Wordpress hack solutions

Hi
Couple of my sites are hacked and got malwares Trojans etc

I know backup restore is one solution but thats not an option in my case

How do I fix the hack? Can somebody guide in detail please ?

I have 600 posts so what do I do? If I export and import post in new Wp, will I get malware/Iframe injection on new site?

Need help badly…

Thanks

Do a mysql dump of your site ASAP. I’m unsure of where any malware is stored, but I do not see it being stored in the tables. Once you have reinstalled a fresh WP app, you should be able to replace the relevant tables with your content.

I also take backup of my data every 7 days.

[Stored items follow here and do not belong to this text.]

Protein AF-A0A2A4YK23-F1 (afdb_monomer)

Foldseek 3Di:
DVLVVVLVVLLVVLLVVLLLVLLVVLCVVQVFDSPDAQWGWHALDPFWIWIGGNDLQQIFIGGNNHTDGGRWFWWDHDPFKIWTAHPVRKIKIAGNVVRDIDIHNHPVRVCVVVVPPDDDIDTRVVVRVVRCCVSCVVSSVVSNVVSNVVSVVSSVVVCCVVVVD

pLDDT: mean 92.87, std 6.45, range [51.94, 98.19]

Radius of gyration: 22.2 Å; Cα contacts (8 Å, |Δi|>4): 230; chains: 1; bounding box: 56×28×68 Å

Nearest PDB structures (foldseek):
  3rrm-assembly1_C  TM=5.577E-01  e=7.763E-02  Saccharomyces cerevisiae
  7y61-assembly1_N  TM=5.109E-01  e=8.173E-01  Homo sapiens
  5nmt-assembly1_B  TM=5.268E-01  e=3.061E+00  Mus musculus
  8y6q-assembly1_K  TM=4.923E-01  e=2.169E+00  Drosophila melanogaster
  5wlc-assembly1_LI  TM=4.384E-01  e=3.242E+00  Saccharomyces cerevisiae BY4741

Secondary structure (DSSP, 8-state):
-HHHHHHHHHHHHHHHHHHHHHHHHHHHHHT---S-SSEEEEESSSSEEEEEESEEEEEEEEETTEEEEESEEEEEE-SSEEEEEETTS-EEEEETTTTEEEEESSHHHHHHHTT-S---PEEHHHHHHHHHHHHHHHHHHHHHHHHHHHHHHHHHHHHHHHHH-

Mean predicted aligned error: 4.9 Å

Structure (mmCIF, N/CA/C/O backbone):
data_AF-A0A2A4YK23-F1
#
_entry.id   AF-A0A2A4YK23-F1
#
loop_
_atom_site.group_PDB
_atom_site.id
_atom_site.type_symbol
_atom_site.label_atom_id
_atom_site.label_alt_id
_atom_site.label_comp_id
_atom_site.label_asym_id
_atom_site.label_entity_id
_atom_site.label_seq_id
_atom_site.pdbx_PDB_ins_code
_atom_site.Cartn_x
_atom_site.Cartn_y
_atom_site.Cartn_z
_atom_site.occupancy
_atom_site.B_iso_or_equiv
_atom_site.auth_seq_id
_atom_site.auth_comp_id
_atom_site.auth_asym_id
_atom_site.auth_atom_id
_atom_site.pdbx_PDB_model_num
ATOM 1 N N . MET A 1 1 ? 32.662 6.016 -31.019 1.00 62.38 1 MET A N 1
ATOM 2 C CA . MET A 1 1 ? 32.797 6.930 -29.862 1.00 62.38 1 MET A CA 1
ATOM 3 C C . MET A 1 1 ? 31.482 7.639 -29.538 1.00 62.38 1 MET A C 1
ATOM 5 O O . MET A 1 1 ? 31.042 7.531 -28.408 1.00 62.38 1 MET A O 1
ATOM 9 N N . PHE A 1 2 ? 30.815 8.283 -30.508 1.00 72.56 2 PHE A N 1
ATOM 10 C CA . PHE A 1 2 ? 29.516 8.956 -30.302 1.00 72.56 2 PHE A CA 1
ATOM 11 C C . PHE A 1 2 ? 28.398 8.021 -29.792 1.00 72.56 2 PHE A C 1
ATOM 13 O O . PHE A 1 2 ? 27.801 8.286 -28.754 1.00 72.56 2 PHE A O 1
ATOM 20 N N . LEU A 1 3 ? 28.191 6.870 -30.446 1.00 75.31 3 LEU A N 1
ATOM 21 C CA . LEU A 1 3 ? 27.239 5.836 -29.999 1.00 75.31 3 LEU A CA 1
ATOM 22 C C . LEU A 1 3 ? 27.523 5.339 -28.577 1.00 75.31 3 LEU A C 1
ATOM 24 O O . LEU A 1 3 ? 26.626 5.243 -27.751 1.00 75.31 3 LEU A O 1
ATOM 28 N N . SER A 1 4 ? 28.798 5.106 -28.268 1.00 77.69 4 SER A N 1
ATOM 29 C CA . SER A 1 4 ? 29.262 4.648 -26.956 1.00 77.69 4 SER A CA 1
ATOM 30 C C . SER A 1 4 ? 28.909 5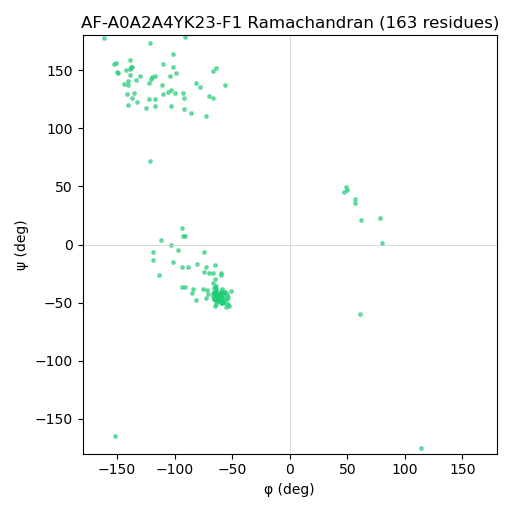.622 -25.824 1.00 77.69 4 SER A C 1
ATOM 32 O O . SER A 1 4 ? 28.773 5.196 -24.682 1.00 77.69 4 SER A O 1
ATOM 34 N N . ILE A 1 5 ? 28.755 6.913 -26.142 1.00 84.44 5 ILE A N 1
ATOM 35 C CA . ILE A 1 5 ? 28.346 7.952 -25.192 1.00 84.44 5 ILE A CA 1
ATOM 36 C C . ILE A 1 5 ? 26.821 8.010 -25.077 1.00 84.44 5 ILE A C 1
ATOM 38 O O . ILE A 1 5 ? 26.321 8.130 -23.969 1.00 84.44 5 ILE A O 1
ATOM 42 N N . ILE A 1 6 ? 26.076 7.905 -26.183 1.00 87.44 6 ILE A N 1
ATOM 43 C CA . ILE A 1 6 ? 24.620 8.149 -26.209 1.00 87.44 6 ILE A CA 1
ATOM 44 C C . ILE A 1 6 ? 23.797 6.930 -25.793 1.00 87.44 6 ILE A C 1
ATOM 46 O O . ILE A 1 6 ? 22.791 7.080 -25.100 1.00 87.44 6 ILE A O 1
ATOM 50 N N . THR A 1 7 ? 24.212 5.725 -26.182 1.00 89.19 7 THR A N 1
ATOM 51 C CA . THR A 1 7 ? 23.457 4.493 -25.918 1.00 89.19 7 THR A CA 1
ATOM 52 C C . THR A 1 7 ? 23.162 4.260 -24.426 1.00 89.19 7 THR A C 1
ATOM 54 O O . THR A 1 7 ? 22.0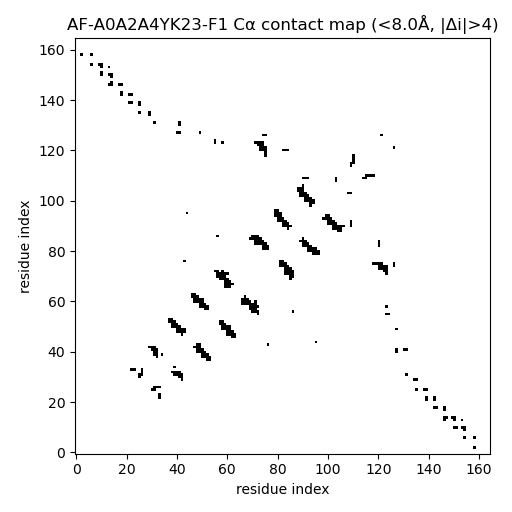28 3.893 -24.116 1.00 89.19 7 THR A O 1
ATOM 57 N N . PRO A 1 8 ? 24.085 4.519 -23.475 1.00 90.12 8 PRO A N 1
ATOM 5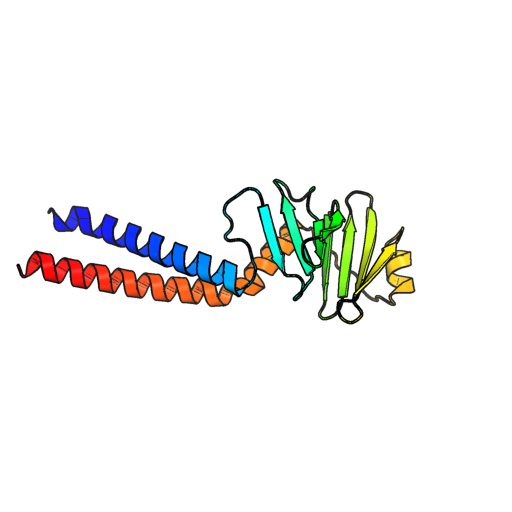8 C CA . PRO A 1 8 ? 23.771 4.431 -22.047 1.00 90.12 8 PRO A CA 1
ATOM 59 C C . PRO A 1 8 ? 22.649 5.381 -21.607 1.00 90.12 8 PRO A C 1
ATOM 61 O O . PRO A 1 8 ? 21.751 4.962 -20.879 1.00 90.12 8 PRO A O 1
ATOM 64 N N . PHE A 1 9 ? 22.646 6.635 -22.077 1.00 92.50 9 PHE A N 1
ATOM 65 C CA . PHE A 1 9 ? 21.578 7.588 -21.752 1.00 92.50 9 PHE A CA 1
ATOM 66 C C . PHE A 1 9 ? 20.250 7.150 -22.354 1.00 92.50 9 PHE A C 1
ATOM 68 O O . PHE A 1 9 ? 19.239 7.132 -21.658 1.00 92.50 9 PHE A O 1
ATOM 75 N N . GLN A 1 10 ? 20.256 6.743 -23.624 1.00 91.88 10 GLN A N 1
ATOM 76 C CA . GLN A 1 10 ? 19.068 6.218 -24.287 1.00 91.88 10 GLN A CA 1
ATOM 77 C C . GLN A 1 10 ? 18.470 5.046 -23.494 1.00 91.88 10 GLN A C 1
ATOM 79 O O . GLN A 1 10 ? 17.263 5.031 -23.253 1.00 91.88 10 GLN A O 1
ATOM 84 N N . ALA A 1 11 ? 19.301 4.094 -23.062 1.00 94.56 11 ALA A N 1
ATOM 85 C CA . ALA A 1 11 ? 18.856 2.946 -22.282 1.00 94.56 11 ALA A CA 1
ATOM 86 C C . ALA A 1 11 ? 18.239 3.374 -20.942 1.00 94.56 11 ALA A C 1
ATOM 88 O O . ALA A 1 11 ? 17.133 2.949 -20.615 1.00 94.56 11 ALA A O 1
ATOM 89 N N . LEU A 1 12 ? 18.913 4.256 -20.198 1.00 96.00 12 LEU A N 1
ATOM 90 C CA . LEU A 1 12 ? 18.438 4.739 -18.899 1.00 96.00 12 LEU A CA 1
ATOM 91 C C . LEU A 1 12 ? 17.118 5.508 -19.012 1.00 96.00 12 LEU A C 1
ATOM 93 O O . LEU A 1 12 ? 16.190 5.227 -18.256 1.00 96.00 12 LEU A O 1
ATOM 97 N N . TYR A 1 13 ? 17.003 6.437 -19.965 1.00 95.62 13 TYR A N 1
ATOM 98 C CA . TYR A 1 13 ? 15.774 7.207 -20.162 1.00 95.62 13 TYR A CA 1
ATOM 99 C C . TYR A 1 13 ? 14.622 6.332 -20.647 1.00 95.62 13 TYR A C 1
ATOM 101 O O . TYR A 1 13 ? 13.512 6.465 -20.140 1.00 95.62 13 TYR A O 1
ATOM 109 N N . SER A 1 14 ? 14.878 5.412 -21.582 1.00 95.81 14 SER A N 1
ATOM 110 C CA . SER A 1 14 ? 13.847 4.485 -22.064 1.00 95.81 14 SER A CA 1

I hope your posts/database is backed up.

I recently had to deal with a hacked blog myself (WordPress).

The error was something like “Trojan program Trojan.JS.Redirector.cv”.
I checked it with a few sites, including Google’s Webmaster Diagnostics page, and apparently a line of code had been inserted in to every PHP page in the blog.
It re-directed visitors to about five “****.rr.nu” sites.

And whoever did it was able to get into the PHP pages on the main site itself, not just the blog side of the site.

Anyhow, I was concerned that even if I manually deleted the code from every page and re-set the password, the hackers might have inserted a backdoor that would have later allowed them access.
So I contacted my hosting company and had them delete my entire site and re-set my account. Then I started over from nothing, and re-uploaded the site.

So far, so good.

But I only had about ten posts on my blog. Doing 600 is a whole other matter.
All the best to you.

https://codex.wordpress.org/FAQ_My_site_was_hacked

The main causes that help hackers in hacking sites are-

  1. A weak username or password
  2. Plug-ins and themes bugs
  3. Properly not updating themes/plug-ins and WordPress core
  4. jerks
    Check these thing as priority while making sites.